# Your objective
Between the line containing "ATOM 98 C C" and the line containing "ATOM 123 C CA" lies a run of lines; give that run again exactly, with both of those lines, and nothing else from the entries below.

□ □ □ □ □

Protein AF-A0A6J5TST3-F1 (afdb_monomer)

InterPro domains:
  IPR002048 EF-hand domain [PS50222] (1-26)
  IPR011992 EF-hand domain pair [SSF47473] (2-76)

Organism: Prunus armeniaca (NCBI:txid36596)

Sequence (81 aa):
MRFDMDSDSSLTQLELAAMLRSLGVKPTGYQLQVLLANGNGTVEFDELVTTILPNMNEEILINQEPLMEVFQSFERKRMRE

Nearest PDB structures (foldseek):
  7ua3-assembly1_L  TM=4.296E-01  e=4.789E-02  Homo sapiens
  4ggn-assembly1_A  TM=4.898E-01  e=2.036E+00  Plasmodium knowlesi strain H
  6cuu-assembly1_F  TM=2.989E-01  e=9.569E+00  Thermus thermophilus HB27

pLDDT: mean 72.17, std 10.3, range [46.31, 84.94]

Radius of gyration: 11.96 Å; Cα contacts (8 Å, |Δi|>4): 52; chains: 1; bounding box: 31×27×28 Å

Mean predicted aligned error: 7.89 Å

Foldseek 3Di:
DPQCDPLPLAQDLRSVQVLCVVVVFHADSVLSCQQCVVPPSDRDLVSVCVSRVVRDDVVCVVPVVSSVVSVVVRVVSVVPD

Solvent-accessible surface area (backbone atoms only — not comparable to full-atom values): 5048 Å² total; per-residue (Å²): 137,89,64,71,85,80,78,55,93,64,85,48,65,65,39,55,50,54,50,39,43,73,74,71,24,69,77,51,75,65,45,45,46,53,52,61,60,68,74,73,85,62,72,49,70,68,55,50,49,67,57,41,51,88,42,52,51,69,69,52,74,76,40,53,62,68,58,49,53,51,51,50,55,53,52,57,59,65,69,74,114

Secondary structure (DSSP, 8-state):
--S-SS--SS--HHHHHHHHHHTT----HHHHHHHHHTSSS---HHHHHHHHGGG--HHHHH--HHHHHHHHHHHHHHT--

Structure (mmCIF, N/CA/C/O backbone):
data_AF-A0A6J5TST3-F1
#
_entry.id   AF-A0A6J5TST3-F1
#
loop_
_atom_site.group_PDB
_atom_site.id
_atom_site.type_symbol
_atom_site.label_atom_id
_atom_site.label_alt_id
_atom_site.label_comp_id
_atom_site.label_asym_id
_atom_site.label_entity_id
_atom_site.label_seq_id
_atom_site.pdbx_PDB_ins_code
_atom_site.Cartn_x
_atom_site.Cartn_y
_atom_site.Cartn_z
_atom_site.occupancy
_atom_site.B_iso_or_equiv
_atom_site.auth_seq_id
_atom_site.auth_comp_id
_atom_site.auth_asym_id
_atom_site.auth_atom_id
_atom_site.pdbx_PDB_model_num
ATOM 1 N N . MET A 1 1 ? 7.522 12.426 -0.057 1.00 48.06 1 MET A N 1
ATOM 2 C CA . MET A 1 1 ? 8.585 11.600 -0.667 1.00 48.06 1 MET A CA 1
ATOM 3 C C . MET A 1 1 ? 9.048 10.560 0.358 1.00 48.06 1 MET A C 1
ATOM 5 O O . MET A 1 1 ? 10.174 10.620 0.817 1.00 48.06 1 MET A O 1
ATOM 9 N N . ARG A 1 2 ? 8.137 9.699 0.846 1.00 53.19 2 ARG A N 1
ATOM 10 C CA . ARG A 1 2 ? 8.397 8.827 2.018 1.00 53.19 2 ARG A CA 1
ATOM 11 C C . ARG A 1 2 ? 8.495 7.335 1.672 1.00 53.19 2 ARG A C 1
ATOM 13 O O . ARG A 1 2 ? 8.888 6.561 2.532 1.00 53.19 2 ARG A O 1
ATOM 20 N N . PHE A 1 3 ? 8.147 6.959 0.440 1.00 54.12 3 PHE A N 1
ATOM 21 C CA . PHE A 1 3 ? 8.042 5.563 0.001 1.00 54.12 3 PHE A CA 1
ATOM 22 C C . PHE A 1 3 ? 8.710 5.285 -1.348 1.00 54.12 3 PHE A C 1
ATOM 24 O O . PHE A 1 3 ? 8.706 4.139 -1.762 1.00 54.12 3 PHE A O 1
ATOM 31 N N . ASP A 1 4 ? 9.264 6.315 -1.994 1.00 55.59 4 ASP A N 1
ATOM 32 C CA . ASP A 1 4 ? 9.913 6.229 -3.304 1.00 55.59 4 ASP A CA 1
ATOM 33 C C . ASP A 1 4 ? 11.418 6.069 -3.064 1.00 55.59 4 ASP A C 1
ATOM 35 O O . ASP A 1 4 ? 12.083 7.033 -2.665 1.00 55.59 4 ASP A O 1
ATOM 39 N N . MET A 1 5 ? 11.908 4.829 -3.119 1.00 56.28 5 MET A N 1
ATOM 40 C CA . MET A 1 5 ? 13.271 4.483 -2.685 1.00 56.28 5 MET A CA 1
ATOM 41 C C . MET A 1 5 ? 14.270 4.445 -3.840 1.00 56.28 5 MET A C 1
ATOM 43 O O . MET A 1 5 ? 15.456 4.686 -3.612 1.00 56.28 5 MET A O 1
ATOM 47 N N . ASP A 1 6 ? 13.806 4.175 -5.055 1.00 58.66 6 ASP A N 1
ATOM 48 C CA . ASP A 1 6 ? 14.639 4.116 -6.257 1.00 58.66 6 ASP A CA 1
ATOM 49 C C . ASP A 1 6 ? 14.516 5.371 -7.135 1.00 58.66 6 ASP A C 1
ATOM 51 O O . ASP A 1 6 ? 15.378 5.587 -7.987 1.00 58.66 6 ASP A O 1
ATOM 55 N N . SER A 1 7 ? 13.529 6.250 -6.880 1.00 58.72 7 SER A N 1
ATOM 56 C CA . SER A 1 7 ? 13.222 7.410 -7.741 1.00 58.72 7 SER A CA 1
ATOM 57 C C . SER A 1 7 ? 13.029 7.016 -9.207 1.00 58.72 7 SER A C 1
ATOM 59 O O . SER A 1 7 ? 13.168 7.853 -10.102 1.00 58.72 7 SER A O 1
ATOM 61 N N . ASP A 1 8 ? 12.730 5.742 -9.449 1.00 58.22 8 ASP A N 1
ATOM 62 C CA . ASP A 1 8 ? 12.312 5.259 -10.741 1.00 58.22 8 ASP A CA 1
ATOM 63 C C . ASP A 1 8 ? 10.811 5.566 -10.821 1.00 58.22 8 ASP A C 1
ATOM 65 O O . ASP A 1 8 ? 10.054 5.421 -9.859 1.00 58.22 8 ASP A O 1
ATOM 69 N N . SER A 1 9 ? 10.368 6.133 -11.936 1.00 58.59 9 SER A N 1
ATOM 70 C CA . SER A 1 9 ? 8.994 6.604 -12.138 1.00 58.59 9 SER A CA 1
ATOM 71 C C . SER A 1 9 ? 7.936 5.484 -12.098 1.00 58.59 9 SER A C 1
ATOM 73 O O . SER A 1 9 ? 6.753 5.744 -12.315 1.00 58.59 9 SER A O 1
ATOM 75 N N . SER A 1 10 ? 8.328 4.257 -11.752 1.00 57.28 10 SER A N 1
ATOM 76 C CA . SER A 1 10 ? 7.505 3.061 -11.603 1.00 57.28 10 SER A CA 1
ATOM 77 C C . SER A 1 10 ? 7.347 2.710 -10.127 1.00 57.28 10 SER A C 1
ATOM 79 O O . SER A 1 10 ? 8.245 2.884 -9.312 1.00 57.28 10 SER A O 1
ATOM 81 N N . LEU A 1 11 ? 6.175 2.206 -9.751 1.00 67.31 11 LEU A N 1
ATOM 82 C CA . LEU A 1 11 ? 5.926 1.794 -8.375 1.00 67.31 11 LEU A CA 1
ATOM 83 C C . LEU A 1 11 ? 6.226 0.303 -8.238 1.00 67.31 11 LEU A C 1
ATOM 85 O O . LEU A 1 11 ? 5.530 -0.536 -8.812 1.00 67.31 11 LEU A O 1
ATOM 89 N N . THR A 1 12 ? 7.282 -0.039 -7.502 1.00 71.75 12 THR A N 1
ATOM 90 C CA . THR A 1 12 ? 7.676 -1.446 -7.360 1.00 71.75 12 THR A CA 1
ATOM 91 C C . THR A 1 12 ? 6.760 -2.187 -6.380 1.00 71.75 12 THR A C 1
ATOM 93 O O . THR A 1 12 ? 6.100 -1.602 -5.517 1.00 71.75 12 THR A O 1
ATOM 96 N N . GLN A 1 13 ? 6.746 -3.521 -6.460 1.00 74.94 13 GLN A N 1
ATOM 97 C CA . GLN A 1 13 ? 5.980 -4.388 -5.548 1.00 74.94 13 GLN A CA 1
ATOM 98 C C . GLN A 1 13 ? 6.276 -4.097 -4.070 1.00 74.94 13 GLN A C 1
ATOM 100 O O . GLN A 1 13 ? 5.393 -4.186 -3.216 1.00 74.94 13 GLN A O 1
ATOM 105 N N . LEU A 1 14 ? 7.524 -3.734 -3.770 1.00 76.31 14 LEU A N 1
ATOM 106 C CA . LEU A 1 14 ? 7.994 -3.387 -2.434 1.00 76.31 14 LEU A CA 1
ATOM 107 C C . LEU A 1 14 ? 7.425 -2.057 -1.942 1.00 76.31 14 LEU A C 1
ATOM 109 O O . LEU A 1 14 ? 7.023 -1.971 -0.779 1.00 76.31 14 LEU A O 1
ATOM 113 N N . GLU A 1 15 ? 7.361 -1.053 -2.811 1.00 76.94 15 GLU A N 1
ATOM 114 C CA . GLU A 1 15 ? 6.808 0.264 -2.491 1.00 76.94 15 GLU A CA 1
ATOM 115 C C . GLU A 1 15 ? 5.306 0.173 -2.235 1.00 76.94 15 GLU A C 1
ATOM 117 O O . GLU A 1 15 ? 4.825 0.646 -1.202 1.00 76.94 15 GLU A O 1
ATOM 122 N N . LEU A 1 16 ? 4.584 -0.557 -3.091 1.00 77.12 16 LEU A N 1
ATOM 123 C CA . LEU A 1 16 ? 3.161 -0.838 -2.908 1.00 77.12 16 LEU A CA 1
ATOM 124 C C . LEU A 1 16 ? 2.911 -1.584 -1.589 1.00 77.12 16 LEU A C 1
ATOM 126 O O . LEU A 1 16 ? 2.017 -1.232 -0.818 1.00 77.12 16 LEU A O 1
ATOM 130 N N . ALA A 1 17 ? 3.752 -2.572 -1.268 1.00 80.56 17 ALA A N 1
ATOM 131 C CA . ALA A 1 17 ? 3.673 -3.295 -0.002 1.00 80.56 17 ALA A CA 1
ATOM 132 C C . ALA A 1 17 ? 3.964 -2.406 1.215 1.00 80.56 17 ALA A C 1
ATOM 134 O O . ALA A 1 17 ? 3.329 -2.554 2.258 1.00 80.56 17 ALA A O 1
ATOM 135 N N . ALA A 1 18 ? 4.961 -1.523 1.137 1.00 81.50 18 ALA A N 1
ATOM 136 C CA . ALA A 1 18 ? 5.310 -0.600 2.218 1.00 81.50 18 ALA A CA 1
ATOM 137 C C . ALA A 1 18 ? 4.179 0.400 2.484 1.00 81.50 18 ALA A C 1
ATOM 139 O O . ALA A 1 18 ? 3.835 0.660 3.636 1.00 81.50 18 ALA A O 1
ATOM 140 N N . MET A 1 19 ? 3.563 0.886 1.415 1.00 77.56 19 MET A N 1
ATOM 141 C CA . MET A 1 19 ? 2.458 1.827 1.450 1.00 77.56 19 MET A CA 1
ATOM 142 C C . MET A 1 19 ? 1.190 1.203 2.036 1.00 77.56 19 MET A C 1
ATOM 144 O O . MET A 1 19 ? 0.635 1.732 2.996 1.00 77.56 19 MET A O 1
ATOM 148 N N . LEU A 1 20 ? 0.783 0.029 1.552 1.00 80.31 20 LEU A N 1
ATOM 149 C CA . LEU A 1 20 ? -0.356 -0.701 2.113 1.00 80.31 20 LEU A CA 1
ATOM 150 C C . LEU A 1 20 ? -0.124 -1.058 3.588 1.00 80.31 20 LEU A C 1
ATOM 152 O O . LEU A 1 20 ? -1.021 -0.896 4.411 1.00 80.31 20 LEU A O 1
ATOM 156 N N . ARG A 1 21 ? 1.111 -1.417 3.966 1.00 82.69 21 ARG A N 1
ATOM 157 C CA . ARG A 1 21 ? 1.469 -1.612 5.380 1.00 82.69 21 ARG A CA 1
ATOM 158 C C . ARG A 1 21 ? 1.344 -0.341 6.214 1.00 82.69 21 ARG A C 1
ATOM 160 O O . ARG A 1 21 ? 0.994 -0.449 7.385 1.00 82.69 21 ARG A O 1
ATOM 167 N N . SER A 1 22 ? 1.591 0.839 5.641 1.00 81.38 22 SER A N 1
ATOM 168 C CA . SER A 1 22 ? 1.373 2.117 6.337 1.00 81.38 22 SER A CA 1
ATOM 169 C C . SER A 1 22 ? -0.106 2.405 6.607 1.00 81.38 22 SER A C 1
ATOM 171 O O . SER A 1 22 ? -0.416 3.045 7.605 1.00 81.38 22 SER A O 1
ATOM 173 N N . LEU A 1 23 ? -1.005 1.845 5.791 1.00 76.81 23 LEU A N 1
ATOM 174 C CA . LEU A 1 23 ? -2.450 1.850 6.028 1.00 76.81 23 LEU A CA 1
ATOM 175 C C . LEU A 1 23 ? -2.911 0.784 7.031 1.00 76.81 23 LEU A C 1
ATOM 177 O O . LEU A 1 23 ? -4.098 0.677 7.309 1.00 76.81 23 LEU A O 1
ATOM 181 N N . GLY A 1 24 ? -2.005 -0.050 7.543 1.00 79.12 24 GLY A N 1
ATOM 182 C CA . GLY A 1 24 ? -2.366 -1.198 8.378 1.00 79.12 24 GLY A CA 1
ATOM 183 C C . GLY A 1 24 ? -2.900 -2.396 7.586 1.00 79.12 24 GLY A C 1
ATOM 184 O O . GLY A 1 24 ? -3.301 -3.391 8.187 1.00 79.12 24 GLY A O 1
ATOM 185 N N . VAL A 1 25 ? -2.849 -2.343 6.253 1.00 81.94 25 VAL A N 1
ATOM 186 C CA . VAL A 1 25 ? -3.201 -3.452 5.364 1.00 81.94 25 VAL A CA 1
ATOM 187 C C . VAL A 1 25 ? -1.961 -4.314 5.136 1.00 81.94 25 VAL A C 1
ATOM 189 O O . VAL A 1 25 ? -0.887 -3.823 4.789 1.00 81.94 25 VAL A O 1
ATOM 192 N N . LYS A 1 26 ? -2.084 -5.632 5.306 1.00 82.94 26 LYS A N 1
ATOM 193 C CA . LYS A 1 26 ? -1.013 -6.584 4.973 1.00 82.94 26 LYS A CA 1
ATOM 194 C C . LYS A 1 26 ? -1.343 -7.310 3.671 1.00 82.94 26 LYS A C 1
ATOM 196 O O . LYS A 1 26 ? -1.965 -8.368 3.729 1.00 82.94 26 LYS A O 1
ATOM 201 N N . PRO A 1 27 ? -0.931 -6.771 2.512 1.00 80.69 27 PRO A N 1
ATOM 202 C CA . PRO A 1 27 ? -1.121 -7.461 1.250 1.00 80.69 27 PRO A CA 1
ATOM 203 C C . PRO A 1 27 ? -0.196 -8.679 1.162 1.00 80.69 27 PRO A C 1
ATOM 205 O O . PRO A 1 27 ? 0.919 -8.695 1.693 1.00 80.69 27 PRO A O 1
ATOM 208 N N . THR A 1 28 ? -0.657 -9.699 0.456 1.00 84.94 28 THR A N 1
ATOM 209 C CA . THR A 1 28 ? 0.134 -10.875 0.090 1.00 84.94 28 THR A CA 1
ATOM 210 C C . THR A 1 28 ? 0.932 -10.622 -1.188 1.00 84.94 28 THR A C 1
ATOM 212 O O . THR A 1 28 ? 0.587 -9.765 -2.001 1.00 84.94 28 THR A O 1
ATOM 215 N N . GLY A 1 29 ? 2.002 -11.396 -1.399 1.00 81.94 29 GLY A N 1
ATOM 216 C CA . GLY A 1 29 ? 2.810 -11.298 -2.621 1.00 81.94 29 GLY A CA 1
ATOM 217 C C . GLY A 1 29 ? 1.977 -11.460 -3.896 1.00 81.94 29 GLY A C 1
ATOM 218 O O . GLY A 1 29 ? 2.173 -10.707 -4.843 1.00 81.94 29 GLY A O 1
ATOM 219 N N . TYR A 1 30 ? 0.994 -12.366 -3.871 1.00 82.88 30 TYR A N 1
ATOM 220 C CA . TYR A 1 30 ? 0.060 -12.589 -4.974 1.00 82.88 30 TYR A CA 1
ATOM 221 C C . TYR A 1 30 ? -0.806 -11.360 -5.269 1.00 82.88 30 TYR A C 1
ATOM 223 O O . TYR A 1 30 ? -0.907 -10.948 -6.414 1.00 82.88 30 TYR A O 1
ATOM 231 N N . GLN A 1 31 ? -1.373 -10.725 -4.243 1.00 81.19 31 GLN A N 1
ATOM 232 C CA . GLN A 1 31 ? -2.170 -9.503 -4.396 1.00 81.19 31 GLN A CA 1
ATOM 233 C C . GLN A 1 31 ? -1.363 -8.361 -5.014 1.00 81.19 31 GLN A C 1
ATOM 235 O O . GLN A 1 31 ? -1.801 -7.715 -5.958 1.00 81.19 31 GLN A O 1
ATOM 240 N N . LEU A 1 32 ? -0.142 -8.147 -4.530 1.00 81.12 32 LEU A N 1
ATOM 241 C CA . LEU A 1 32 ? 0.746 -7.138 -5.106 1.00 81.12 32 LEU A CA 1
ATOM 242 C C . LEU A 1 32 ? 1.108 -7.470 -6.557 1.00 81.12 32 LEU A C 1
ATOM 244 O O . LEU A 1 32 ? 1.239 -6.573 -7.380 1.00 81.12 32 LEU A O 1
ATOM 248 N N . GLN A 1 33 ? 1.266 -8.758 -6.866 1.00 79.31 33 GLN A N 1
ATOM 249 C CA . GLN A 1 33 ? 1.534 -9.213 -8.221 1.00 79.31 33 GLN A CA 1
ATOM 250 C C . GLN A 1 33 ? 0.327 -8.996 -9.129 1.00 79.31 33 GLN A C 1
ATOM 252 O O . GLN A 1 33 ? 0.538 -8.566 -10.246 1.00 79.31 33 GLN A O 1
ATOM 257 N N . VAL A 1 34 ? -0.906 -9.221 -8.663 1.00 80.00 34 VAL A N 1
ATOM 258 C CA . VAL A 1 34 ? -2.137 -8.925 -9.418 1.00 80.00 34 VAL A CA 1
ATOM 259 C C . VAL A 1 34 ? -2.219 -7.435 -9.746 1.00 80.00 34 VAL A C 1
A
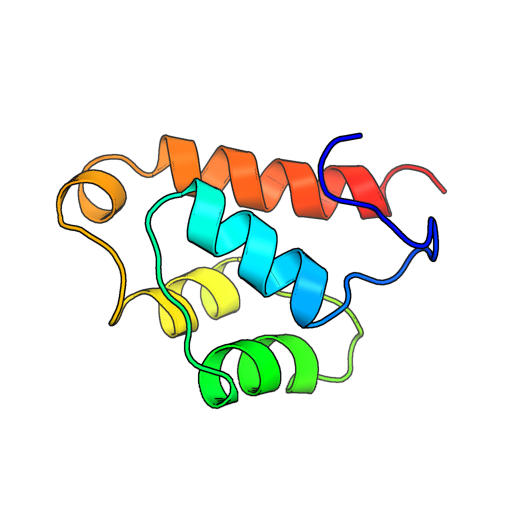TOM 261 O O . VAL A 1 34 ? -2.373 -7.093 -10.910 1.00 80.00 34 VAL A O 1
ATOM 264 N N . LEU A 1 35 ? -1.983 -6.565 -8.759 1.00 76.62 35 LEU A N 1
ATOM 265 C CA . LEU A 1 35 ? -1.983 -5.108 -8.955 1.00 76.62 35 LEU A CA 1
ATOM 266 C C . LEU A 1 35 ? -0.937 -4.648 -9.977 1.00 76.62 35 LEU A C 1
ATOM 268 O O . LEU A 1 35 ? -1.159 -3.697 -10.714 1.00 76.62 35 LEU A O 1
ATOM 272 N N . LEU A 1 36 ? 0.209 -5.325 -10.035 1.00 72.38 36 LEU A N 1
ATOM 273 C CA . LEU A 1 36 ? 1.274 -5.016 -10.992 1.00 72.38 36 LEU A CA 1
ATOM 274 C C . LEU A 1 36 ? 1.154 -5.789 -12.313 1.00 72.38 36 LEU A C 1
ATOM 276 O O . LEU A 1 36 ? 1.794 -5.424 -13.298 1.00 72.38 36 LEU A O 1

□ □ □ □ □

# Task output
ATOM 98 C C . GLN A 1 13 ? 6.276 -4.097 -4.070 1.00 74.94 13 GLN A C 1
ATOM 100 O O . GLN A 1 13 ? 5.393 -4.186 -3.216 1.00 74.94 13 GLN A O 1
ATOM 105 N N . LEU A 1 14 ? 7.524 -3.734 -3.770 1.00 76.31 14 LEU A N 1
ATOM 106 C CA . LEU A 1 14 ? 7.994 -3.387 -2.434 1.00 76.31 14 LEU A CA 1
ATOM 107 C C . LEU A 1 14 ? 7.425 -2.057 -1.942 1.00 76.31 14 LEU A C 1
ATOM 109 O O . LEU A 1 14 ? 7.023 -1.971 -0.779 1.00 76.31 14 LEU A O 1
ATOM 113 N N . GLU A 1 15 ? 7.361 -1.053 -2.811 1.00 76.94 15 GLU A N 1
ATOM 114 C CA . GLU A 1 15 ? 6.808 0.264 -2.491 1.00 76.94 15 GLU A CA 1
ATOM 115 C C . GLU A 1 15 ? 5.306 0.173 -2.235 1.00 76.94 15 GLU A C 1
ATOM 117 O O . GLU A 1 15 ? 4.825 0.646 -1.202 1.00 76.94 15 GLU A O 1
ATOM 122 N N . LEU A 1 16 ? 4.584 -0.557 -3.091 1.00 77.12 16 LEU A N 1
ATOM 123 C CA . LEU A 1 16 ? 3.161 -0.838 -2.908 1.00 77.12 16 LEU A CA 1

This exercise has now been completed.